Robert L. Jackson

No. 56, 62
- Position: Linebacker

Personal information
- Born: August 7, 1954 (age 71) Houston, Texas, U.S.
- Listed height: 6 ft 1 in (1.85 m)
- Listed weight: 230 lb (104 kg)

Career information
- High school: Houston (TX) M. B. Smiley
- College: Texas A&M
- NFL draft: 1977: 1st round, 17th overall pick

Career history
- Cleveland Browns (1977–1981); Atlanta Falcons (1982);

Awards and highlights
- Unanimous All-American (1976); First-team All-SWC (1976); Second-team All-SWC (1975);

Career NFL statistics
- Sacks: 6
- Fumble recoveries: 2
- Interceptions: 2
- Stats at Pro Football Reference

= Robert Jackson (linebacker) =

American football player (born 1954)

Robert Lee Jackson (born August 7, 1954), nicknamed "Stonewall", is an American former professional football player who was a linebacker in the National Football League (NFL) . He played college football for the Texas A&M Aggies, then played in the NFL for the Cleveland Browns and the Atlanta Falcons between 1977 and 1982.

==Football career==
Jackson attended Texas A&M University and was a consensus College Football All-America Team linebacker and a Lombardi Award finalist for the Aggies in 1976. He was a first-round selection of the Cleveland Browns in the 1977 NFL draft.

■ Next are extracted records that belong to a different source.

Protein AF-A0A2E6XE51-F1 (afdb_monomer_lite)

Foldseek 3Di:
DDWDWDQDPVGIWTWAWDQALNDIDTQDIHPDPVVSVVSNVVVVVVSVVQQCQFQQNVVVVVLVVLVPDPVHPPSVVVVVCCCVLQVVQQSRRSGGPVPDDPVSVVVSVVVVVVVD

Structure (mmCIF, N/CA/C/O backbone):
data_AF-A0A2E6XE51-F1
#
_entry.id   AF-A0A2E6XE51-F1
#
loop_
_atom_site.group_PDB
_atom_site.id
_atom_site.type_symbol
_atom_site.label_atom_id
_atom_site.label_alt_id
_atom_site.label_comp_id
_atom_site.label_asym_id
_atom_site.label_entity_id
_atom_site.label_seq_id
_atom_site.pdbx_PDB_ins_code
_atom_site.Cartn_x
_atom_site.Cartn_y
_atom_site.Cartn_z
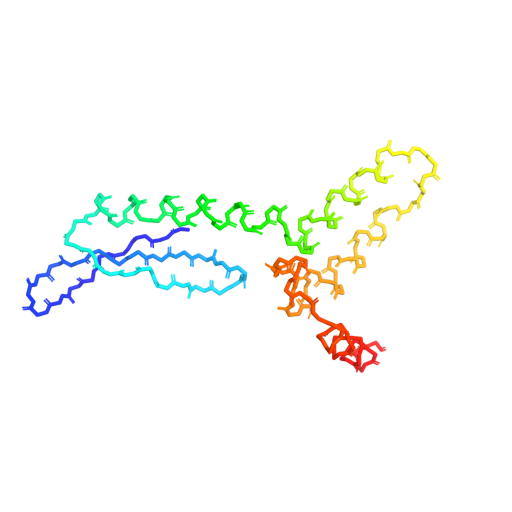_atom_site.occupancy
_atom_site.B_iso_or_equiv
_atom_site.auth_seq_id
_atom_site.auth_comp_id
_atom_site.auth_asym_id
_atom_site.auth_atom_id
_atom_site.pdbx_PDB_model_num
ATOM 1 N N . MET A 1 1 ? -10.899 13.622 7.216 1.00 54.25 1 MET A N 1
ATOM 2 C CA . MET A 1 1 ? -11.438 13.062 8.477 1.00 54.25 1 MET A CA 1
ATOM 3 C C . MET A 1 1 ? -12.804 13.677 8.676 1.00 54.25 1 MET A C 1
ATOM 5 O O . MET A 1 1 ? -12.920 14.865 8.419 1.00 54.25 1 MET A O 1
ATOM 9 N N . SER A 1 2 ? -13.834 12.912 9.030 1.00 67.62 2 SER A N 1
ATOM 10 C CA . SER A 1 2 ? -15.147 13.513 9.283 1.00 67.62 2 SER A CA 1
ATOM 11 C C . SER A 1 2 ? -15.854 12.762 10.401 1.00 67.62 2 SER A C 1
ATOM 13 O O . SER A 1 2 ? -16.167 11.578 10.263 1.00 67.62 2 SER A O 1
ATOM 15 N N . VAL A 1 3 ? -16.076 13.464 11.508 1.00 68.31 3 VAL A N 1
ATOM 16 C CA . VAL A 1 3 ? -17.132 13.137 12.463 1.00 68.31 3 VAL A CA 1
ATOM 17 C C . VAL A 1 3 ? -18.341 13.959 12.041 1.00 68.31 3 VAL A C 1
ATOM 19 O O . VAL A 1 3 ? -18.211 15.146 11.749 1.00 68.31 3 VAL A O 1
ATOM 22 N N . SER A 1 4 ? -19.504 13.329 11.934 1.00 74.06 4 SER A N 1
ATOM 23 C CA . SER A 1 4 ? -20.733 14.018 11.525 1.00 74.06 4 SER A CA 1
ATOM 24 C C . SER A 1 4 ? -21.846 13.703 12.509 1.00 74.06 4 SER A C 1
ATOM 26 O O . SER A 1 4 ? -22.048 12.534 12.834 1.00 74.06 4 SER A O 1
ATOM 28 N N . ALA A 1 5 ? -22.582 14.717 12.956 1.00 69.81 5 ALA A N 1
ATOM 29 C CA . ALA A 1 5 ? -23.797 14.506 13.731 1.00 69.81 5 ALA A CA 1
ATOM 30 C C . ALA A 1 5 ? -24.893 13.904 12.834 1.00 69.81 5 ALA A C 1
ATOM 32 O O . ALA A 1 5 ? -25.061 14.300 11.682 1.00 69.81 5 ALA A O 1
ATOM 33 N N . VAL A 1 6 ? -25.624 12.927 13.357 1.00 75.56 6 VAL A N 1
ATOM 34 C CA . VAL A 1 6 ? -26.728 12.227 12.700 1.00 75.56 6 VAL A CA 1
ATOM 35 C C . VAL A 1 6 ? -27.906 12.226 13.670 1.00 75.56 6 VAL A C 1
ATOM 37 O O . VAL A 1 6 ? -27.783 11.742 14.795 1.00 75.56 6 VAL A O 1
ATOM 40 N N . LYS A 1 7 ? -29.053 12.766 13.248 1.00 68.31 7 LYS A N 1
ATOM 41 C CA . LYS A 1 7 ? -30.307 12.664 14.007 1.00 68.31 7 LYS A CA 1
ATOM 42 C C . LYS A 1 7 ? -30.863 11.244 13.884 1.00 68.31 7 LYS A C 1
ATOM 44 O O . LYS A 1 7 ? -30.982 10.718 12.781 1.00 68.31 7 LYS A O 1
ATOM 49 N N . THR A 1 8 ? -31.205 10.635 15.013 1.00 71.69 8 THR A N 1
ATOM 50 C CA . THR A 1 8 ? -31.852 9.317 15.099 1.00 71.69 8 THR A CA 1
ATOM 51 C C . THR A 1 8 ? -33.148 9.426 15.907 1.00 71.69 8 THR A C 1
ATOM 53 O O . THR A 1 8 ? -33.336 10.413 16.617 1.00 71.69 8 THR A O 1
ATOM 56 N N . LYS A 1 9 ? -34.035 8.417 15.837 1.00 65.88 9 LYS A N 1
ATOM 57 C CA . LYS A 1 9 ? -35.312 8.396 16.588 1.00 65.88 9 LYS A CA 1
ATOM 58 C C . LYS A 1 9 ? -35.150 8.585 18.111 1.00 65.88 9 LYS A C 1
ATOM 60 O O . LYS A 1 9 ? -36.113 8.975 18.752 1.00 65.88 9 LYS A O 1
ATOM 65 N N . GLY A 1 10 ? -33.958 8.340 18.670 1.00 67.12 10 GLY A N 1
ATOM 66 C CA . GLY A 1 10 ? -33.648 8.498 20.099 1.00 67.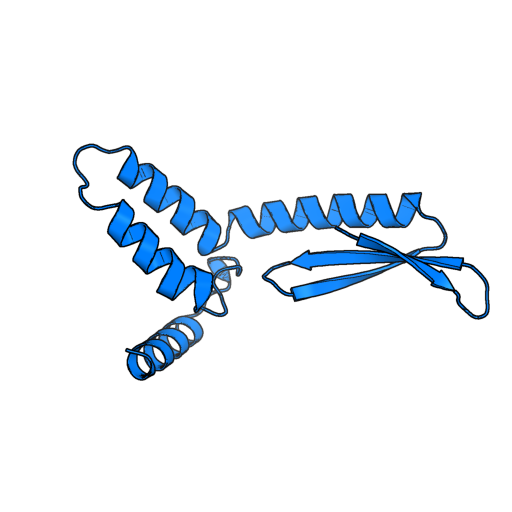12 10 GLY A CA 1
ATOM 67 C C . GLY A 1 10 ? -32.679 9.639 20.447 1.00 67.12 10 GLY A C 1
ATOM 68 O O . GLY A 1 10 ? -32.125 9.622 21.539 1.00 67.12 10 GLY A O 1
ATOM 69 N N . GLY A 1 11 ? -32.413 10.589 19.537 1.00 75.31 11 GLY A N 1
ATOM 70 C CA . GLY A 1 11 ? -31.522 11.738 19.783 1.00 75.31 11 GLY A CA 1
ATOM 71 C C . GLY A 1 11 ? -30.396 11.916 18.753 1.00 75.31 11 GLY A C 1
ATOM 72 O O . GLY A 1 11 ? -30.384 11.278 17.693 1.00 75.31 11 GLY A O 1
ATOM 73 N N . VAL A 1 12 ? -29.443 12.812 19.041 1.00 81.88 12 VAL A N 1
ATOM 74 C CA . VAL A 1 12 ? -28.272 13.084 18.183 1.00 81.88 12 VAL A CA 1
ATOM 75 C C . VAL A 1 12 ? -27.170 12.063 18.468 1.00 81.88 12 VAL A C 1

Jackson missed his entire rookie season after a preseason knee injury. He suffered another knee injury in the 1978 preseason, but he still appeared in 14 games that season. He was a regular starter for Cleveland in 1980 and 1981, starting 14 games in each season. In 1981, Cincinnati head coach Forrest Gregg referred to Jackson as the dirtiest player in the NFL.

In April 1982, Jackson was traded to the Denver Broncos, but he was waived before the regular season. He was signed by the Atlanta Falcons that September. Jackson's career concluded that year with five appearances for the Falcons.